Monday, March 8, 2010

Rest

Oh My goodness my son doesn't sleep. We fought it for a good hour and a half and then decided to get him out of the crib and put him on his bed in his room. Another hour. Actually I drifted off while he stared at the wall as if watching paint dry. And then he rolled over, kicked me a couple of times until I woke up and here we are. So I said, "fine!" and now he's bouncing on his jumperoo and laughing at me that he got his way. Oh man!

I love giving into my child and I hate it. I think there will always be those people that say you shouldn't and those that say that you should. As these days stretch into months I'm finding that the advice from a parent goes only as far as their child's age. Those little nuggets of advice that really seem helpful just don't work anymore. I know that when I meet someone with a four-month old I will be spilling out the wealth of knowledge that I have accumulated these last 8 months, but yeah, it really doesn't mean much.

My son doesn't want to take a nap today.

There could be a hundred reasons why. I fed him too much, I gave him a sweet berry dessert for lunch, he wants to play, he's growing out of his afternoon nap, he is more interested in watching cars drive by, he likes getting his way, he's making a stand for all babies that they won't go down without a fight! I don't know. I really don't care. It's not a matter of why it's just a simple answer: my son doesn't want to take a nap today. And that's fine with me. I've been telling Alice when she says we need to get him into more of a routine, he already is in one. It's called Morning, Afternoon, Evening and Night. We are not routine kind of people and each day something new and exciting is about to happen.

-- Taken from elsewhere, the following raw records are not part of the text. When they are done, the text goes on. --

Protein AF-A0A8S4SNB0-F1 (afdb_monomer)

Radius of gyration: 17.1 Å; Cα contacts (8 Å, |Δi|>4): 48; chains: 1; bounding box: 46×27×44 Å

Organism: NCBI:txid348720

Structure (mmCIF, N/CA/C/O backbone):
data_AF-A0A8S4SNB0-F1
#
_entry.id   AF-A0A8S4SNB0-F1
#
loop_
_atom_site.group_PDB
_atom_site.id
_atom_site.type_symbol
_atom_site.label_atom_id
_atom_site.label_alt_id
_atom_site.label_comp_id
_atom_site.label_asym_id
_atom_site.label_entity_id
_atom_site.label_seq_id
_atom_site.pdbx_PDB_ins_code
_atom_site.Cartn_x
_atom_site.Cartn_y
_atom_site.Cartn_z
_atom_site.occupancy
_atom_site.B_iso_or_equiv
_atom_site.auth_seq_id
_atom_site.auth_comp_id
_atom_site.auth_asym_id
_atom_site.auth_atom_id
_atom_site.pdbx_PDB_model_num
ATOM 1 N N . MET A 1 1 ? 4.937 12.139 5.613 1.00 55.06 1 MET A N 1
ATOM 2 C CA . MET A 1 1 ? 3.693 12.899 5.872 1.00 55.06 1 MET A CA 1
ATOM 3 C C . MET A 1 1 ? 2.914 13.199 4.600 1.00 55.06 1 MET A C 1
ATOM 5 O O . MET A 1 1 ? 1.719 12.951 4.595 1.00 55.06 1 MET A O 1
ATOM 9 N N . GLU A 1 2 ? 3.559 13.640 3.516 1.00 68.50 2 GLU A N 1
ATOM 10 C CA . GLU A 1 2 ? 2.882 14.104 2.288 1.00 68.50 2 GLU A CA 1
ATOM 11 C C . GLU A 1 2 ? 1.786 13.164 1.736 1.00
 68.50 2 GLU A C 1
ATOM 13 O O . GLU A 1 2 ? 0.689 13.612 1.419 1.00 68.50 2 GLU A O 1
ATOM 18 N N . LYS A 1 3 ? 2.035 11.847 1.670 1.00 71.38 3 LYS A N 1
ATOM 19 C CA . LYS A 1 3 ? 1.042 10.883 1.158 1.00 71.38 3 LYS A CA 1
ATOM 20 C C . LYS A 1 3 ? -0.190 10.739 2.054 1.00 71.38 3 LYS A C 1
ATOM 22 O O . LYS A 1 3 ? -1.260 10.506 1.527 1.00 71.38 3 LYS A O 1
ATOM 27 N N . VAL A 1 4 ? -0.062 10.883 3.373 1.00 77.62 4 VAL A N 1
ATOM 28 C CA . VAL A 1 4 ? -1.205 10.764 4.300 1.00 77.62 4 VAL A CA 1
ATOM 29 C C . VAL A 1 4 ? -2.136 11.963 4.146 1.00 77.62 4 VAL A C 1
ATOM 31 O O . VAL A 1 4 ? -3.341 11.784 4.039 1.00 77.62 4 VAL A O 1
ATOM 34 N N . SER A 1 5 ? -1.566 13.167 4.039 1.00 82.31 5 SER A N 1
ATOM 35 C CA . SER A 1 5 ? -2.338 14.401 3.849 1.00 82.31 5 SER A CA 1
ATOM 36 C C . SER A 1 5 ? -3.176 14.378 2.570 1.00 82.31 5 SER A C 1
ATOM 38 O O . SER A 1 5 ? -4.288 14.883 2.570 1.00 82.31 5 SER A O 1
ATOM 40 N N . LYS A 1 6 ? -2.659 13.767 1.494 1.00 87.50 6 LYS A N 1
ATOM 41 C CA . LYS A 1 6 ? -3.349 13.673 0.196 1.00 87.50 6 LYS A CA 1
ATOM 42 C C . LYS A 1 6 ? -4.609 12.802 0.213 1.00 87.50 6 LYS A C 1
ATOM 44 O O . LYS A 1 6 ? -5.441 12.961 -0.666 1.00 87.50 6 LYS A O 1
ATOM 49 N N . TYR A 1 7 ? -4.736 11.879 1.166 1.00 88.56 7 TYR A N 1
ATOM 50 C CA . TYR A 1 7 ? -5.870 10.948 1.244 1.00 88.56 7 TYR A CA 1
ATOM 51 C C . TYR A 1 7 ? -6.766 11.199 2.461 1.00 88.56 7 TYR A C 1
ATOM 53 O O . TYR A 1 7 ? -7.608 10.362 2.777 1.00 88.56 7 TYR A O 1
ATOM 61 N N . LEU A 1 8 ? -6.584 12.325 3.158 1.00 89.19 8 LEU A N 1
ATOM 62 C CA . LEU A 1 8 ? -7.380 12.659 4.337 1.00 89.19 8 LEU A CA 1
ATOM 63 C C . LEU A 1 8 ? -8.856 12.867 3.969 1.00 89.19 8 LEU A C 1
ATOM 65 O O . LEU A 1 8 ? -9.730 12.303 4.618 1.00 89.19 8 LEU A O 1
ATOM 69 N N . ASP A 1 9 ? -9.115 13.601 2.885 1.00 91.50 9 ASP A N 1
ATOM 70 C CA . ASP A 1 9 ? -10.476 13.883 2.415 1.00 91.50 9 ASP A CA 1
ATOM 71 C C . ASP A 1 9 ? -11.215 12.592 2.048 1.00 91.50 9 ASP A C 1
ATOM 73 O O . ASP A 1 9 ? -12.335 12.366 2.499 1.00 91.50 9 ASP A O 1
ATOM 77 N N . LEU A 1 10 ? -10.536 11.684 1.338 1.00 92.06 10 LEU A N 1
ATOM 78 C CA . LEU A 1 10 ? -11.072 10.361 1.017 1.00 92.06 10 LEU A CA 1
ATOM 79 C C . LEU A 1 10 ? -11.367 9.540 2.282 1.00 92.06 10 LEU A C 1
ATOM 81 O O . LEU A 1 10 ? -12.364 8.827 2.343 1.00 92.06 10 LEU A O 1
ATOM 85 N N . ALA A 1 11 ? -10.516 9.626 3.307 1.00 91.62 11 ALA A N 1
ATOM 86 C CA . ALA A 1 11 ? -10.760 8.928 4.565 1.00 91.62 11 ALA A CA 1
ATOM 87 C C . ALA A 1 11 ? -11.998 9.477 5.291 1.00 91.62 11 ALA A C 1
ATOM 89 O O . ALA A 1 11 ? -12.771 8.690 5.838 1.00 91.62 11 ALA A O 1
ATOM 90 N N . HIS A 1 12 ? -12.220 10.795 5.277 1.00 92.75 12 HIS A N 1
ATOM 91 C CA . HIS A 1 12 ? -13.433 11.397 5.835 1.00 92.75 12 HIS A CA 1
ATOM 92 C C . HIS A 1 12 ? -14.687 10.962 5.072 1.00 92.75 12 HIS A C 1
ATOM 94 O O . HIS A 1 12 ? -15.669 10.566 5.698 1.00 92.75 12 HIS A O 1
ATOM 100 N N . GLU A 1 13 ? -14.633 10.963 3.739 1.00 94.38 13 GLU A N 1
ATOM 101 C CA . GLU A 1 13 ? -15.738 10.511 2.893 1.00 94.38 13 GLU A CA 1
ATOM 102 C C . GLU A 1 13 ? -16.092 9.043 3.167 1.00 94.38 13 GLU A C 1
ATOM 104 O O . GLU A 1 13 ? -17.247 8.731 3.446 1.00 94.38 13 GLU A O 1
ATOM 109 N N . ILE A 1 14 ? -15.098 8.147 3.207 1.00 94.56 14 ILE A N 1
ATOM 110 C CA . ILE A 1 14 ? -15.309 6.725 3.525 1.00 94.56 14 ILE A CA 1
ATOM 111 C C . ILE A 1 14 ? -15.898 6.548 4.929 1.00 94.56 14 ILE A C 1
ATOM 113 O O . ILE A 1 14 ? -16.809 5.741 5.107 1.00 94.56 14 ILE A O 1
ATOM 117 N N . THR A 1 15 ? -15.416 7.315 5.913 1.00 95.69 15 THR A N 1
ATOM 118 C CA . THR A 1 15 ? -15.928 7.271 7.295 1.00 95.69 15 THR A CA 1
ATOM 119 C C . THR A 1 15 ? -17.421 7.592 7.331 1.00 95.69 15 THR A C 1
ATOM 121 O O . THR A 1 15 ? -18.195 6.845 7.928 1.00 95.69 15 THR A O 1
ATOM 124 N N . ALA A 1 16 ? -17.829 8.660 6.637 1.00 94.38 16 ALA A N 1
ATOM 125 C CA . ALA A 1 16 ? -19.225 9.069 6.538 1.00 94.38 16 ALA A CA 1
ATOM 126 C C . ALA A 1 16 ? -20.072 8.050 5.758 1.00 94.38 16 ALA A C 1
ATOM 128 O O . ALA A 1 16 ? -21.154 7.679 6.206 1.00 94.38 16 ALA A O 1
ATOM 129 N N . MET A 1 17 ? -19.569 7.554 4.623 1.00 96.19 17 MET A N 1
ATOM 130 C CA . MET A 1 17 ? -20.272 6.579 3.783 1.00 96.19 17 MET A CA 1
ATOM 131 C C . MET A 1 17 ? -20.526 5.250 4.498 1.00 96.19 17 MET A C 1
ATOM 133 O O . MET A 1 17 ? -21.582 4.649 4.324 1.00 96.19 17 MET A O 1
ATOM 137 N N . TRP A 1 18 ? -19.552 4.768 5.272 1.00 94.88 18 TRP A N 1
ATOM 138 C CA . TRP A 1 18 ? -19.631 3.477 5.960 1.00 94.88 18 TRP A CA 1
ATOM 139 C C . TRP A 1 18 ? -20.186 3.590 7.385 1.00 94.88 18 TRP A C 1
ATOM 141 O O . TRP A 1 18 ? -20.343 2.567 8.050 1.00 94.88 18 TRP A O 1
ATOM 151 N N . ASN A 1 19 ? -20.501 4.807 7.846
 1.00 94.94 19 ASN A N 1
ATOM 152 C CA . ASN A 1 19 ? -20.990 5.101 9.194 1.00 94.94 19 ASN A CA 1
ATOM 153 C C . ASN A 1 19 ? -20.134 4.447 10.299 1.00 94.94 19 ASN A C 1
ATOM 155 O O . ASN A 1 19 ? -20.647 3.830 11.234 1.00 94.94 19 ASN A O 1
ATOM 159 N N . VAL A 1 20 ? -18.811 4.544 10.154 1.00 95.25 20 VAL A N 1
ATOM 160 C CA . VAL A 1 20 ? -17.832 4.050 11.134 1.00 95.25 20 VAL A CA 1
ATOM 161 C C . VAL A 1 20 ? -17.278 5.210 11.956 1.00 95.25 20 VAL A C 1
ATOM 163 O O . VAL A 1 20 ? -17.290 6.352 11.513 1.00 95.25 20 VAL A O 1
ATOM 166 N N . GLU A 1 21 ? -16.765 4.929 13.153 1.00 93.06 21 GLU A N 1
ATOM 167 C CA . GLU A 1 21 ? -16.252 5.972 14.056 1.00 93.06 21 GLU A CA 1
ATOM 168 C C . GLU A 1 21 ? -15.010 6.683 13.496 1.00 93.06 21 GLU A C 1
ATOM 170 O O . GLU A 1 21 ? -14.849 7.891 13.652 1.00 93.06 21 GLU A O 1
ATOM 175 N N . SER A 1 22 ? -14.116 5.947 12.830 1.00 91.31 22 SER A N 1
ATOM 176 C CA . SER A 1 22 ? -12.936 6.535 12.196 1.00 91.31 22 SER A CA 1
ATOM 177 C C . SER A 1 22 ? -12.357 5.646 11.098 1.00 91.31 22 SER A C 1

That's why we get up in the morning. To see what's in store for us. We used to get a lot of people (okay, honestly, a lot of moms) tell us that there needs to be structure to his day: morning naps, afternoons, feedings at this time, changing times yadda yadda yadda! Maybe their right. But how many people can have a schedule where they still have the routine going on? Their life can't possibly be that predictable and simple. I would like to meet these people and see how happy they are. Whether it's because our lives are different each day or because he follows a routine, my baby boy will smile at you every time he makes eye contact with you! So I'm pretty confident he's happy. That's all I need to know.

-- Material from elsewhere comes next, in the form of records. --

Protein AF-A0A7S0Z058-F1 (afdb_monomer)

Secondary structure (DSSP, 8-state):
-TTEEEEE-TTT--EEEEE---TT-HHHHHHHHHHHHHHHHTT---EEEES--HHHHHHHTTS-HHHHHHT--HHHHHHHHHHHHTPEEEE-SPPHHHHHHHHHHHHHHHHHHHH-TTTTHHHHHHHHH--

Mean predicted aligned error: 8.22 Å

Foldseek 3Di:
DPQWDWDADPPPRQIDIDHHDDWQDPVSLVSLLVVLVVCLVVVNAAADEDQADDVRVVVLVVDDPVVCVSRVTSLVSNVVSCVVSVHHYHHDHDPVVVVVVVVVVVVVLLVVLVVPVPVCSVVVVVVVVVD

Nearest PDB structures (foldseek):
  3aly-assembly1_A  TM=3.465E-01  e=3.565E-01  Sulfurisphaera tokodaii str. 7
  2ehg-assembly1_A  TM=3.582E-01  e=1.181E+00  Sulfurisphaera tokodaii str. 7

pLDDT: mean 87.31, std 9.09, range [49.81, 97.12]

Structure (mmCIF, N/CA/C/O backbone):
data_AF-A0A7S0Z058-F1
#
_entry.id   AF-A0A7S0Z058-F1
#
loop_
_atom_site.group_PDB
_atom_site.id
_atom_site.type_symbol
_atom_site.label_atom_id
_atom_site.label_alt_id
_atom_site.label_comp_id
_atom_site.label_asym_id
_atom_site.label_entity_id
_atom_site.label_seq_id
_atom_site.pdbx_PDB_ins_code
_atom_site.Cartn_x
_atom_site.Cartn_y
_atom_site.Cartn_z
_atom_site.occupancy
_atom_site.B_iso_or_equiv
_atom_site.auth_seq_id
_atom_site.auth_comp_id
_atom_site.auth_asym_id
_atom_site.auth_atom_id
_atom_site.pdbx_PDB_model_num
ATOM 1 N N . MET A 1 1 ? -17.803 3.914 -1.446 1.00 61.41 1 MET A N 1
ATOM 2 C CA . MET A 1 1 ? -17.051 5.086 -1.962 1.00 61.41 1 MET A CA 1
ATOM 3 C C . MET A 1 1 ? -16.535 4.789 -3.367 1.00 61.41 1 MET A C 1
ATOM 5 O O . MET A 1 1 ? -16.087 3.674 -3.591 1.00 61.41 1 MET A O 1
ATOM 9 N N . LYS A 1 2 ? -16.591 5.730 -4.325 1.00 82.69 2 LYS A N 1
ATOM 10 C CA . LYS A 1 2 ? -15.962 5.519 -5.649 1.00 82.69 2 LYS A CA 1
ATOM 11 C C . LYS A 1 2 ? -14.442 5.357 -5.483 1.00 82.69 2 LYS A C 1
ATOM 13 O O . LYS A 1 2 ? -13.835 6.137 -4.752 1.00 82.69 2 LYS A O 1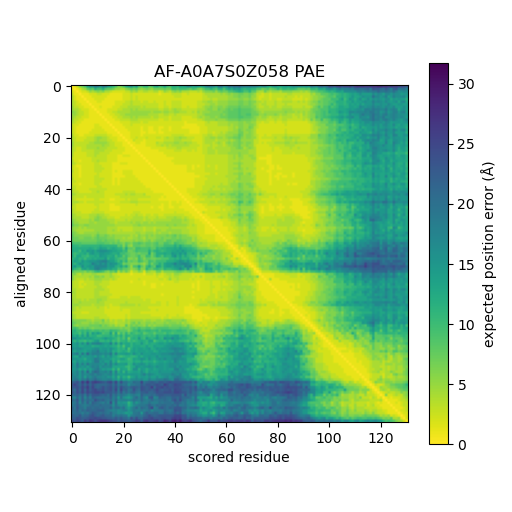
ATOM 18 N N . GLY A 1 3 ? -13.845 4.385 -6.176 1.00 88.38 3 GLY A N 1
ATOM 19 C CA . GLY A 1 3 ? -12.401 4.109 -6.127 1.00 88.38 3 GLY A CA 1
ATOM 20 C C . GLY A 1 3 ? -11.942 3.226 -4.960 1.00 88.38 3 GLY A C 1
ATOM 21 O O . GLY A 1 3 ? -10.746 3.167 -4.697 1.00 88.38 3 GLY A O 1
ATOM 22 N N . VAL A 1 4 ? -12.878 2.565 -4.270 1.00 96.25 4 VAL A N 1
ATOM 23 C CA . VAL A 1 4 ? -12.599 1.470 -3.331 1.00 96.25 4 VAL A CA 1
ATOM 24 C C . VAL A 1 4 ? -13.369 0.245 -3.807 1.00 96.25 4 VAL A C 1
ATOM 26 O O . VAL A 1 4 ? -14.580 0.333 -4.019 1.00 96.25 4 VAL A O 1
ATOM 29 N N . LEU A 1 5 ? -12.675 -0.875 -3.985 1.00 96.75 5 LEU A N 1
ATOM 30 C CA . LEU A 1 5 ? -13.266 -2.161 -4.335 1.00 96.75 5 LEU A CA 1
ATOM 31 C C . LEU A 1 5 ? -13.232 -3.070 -3.106 1.00 96.75 5 LEU A C 1
ATOM 33 O O . LEU A 1 5 ? -12.174 -3.276 -2.522 1.00 96.75 5 LEU A O 1
ATOM 37 N N . LYS A 1 6 ? -14.386 -3.617 -2.724 1.00 96.31 6 LYS A N 1
ATOM 38 C CA . LYS A 1 6 ? -14.473 -4.668 -1.710 1.00 96.31 6 LYS A CA 1
ATOM 39 C C . LYS A 1 6 ? -14.494 -6.016 -2.418 1.00 96.31 6 LYS A C 1
ATOM 41 O O . LYS A 1 6 ? -15.367 -6.248 -3.252 1.00 96.31 6 LYS A O 1
ATOM 46 N N . ILE A 1 7 ? -13.559 -6.883 -2.065 1.00 96.62 7 ILE A N 1
ATOM 47 C CA . ILE A 1 7 ? -13.546 -8.291 -2.454 1.00 96.62 7 ILE A CA 1
ATOM 48 C C . ILE A 1 7 ? -13.592 -9.154 -1.193 1.00 96.62 7 ILE A C 1
ATOM 50 O O . ILE A 1 7 ? -13.340 -8.673 -0.089 1.00 96.62 7 ILE A O 1
ATOM 54 N N . THR A 1 8 ? -13.932 -10.423 -1.356 1.00 97.12 8 THR A N 1
ATOM 55 C CA . THR A 1 8 ? -13.869 -11.412 -0.282 1.00 97.12 8 THR A CA 1
ATOM 56 C C . THR A 1 8 ? -12.756 -12.380 -0.623 1.00 97.12 8 THR A C 1
ATOM 58 O O . THR A 1 8 ? -12.754 -12.939 -1.720 1.00 97.12 8 THR A O 1
ATOM 61 N N . ASP A 1 9 ? -11.808 -12.555 0.292 1.00 94.81 9 ASP A N 1
ATOM 62 C CA . ASP A 1 9 ? -10.788 -13.580 0.141 1.00 94.81 9 ASP A CA 1
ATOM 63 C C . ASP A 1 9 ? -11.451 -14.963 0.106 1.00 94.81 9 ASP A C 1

I just wanted to write some thoughts about how Sam is giving all the cues of wanting to sleep but even at 8 months old, proving that he'll get his way whether I like it or not! Also to let you readers know that I did my first Partial Mash beer brew the other day and now it's time to really start the ball rolling on All-Grain Beery brewing! Unless this beer tastes terrible in which case I will give up all together and never mention home brewing again!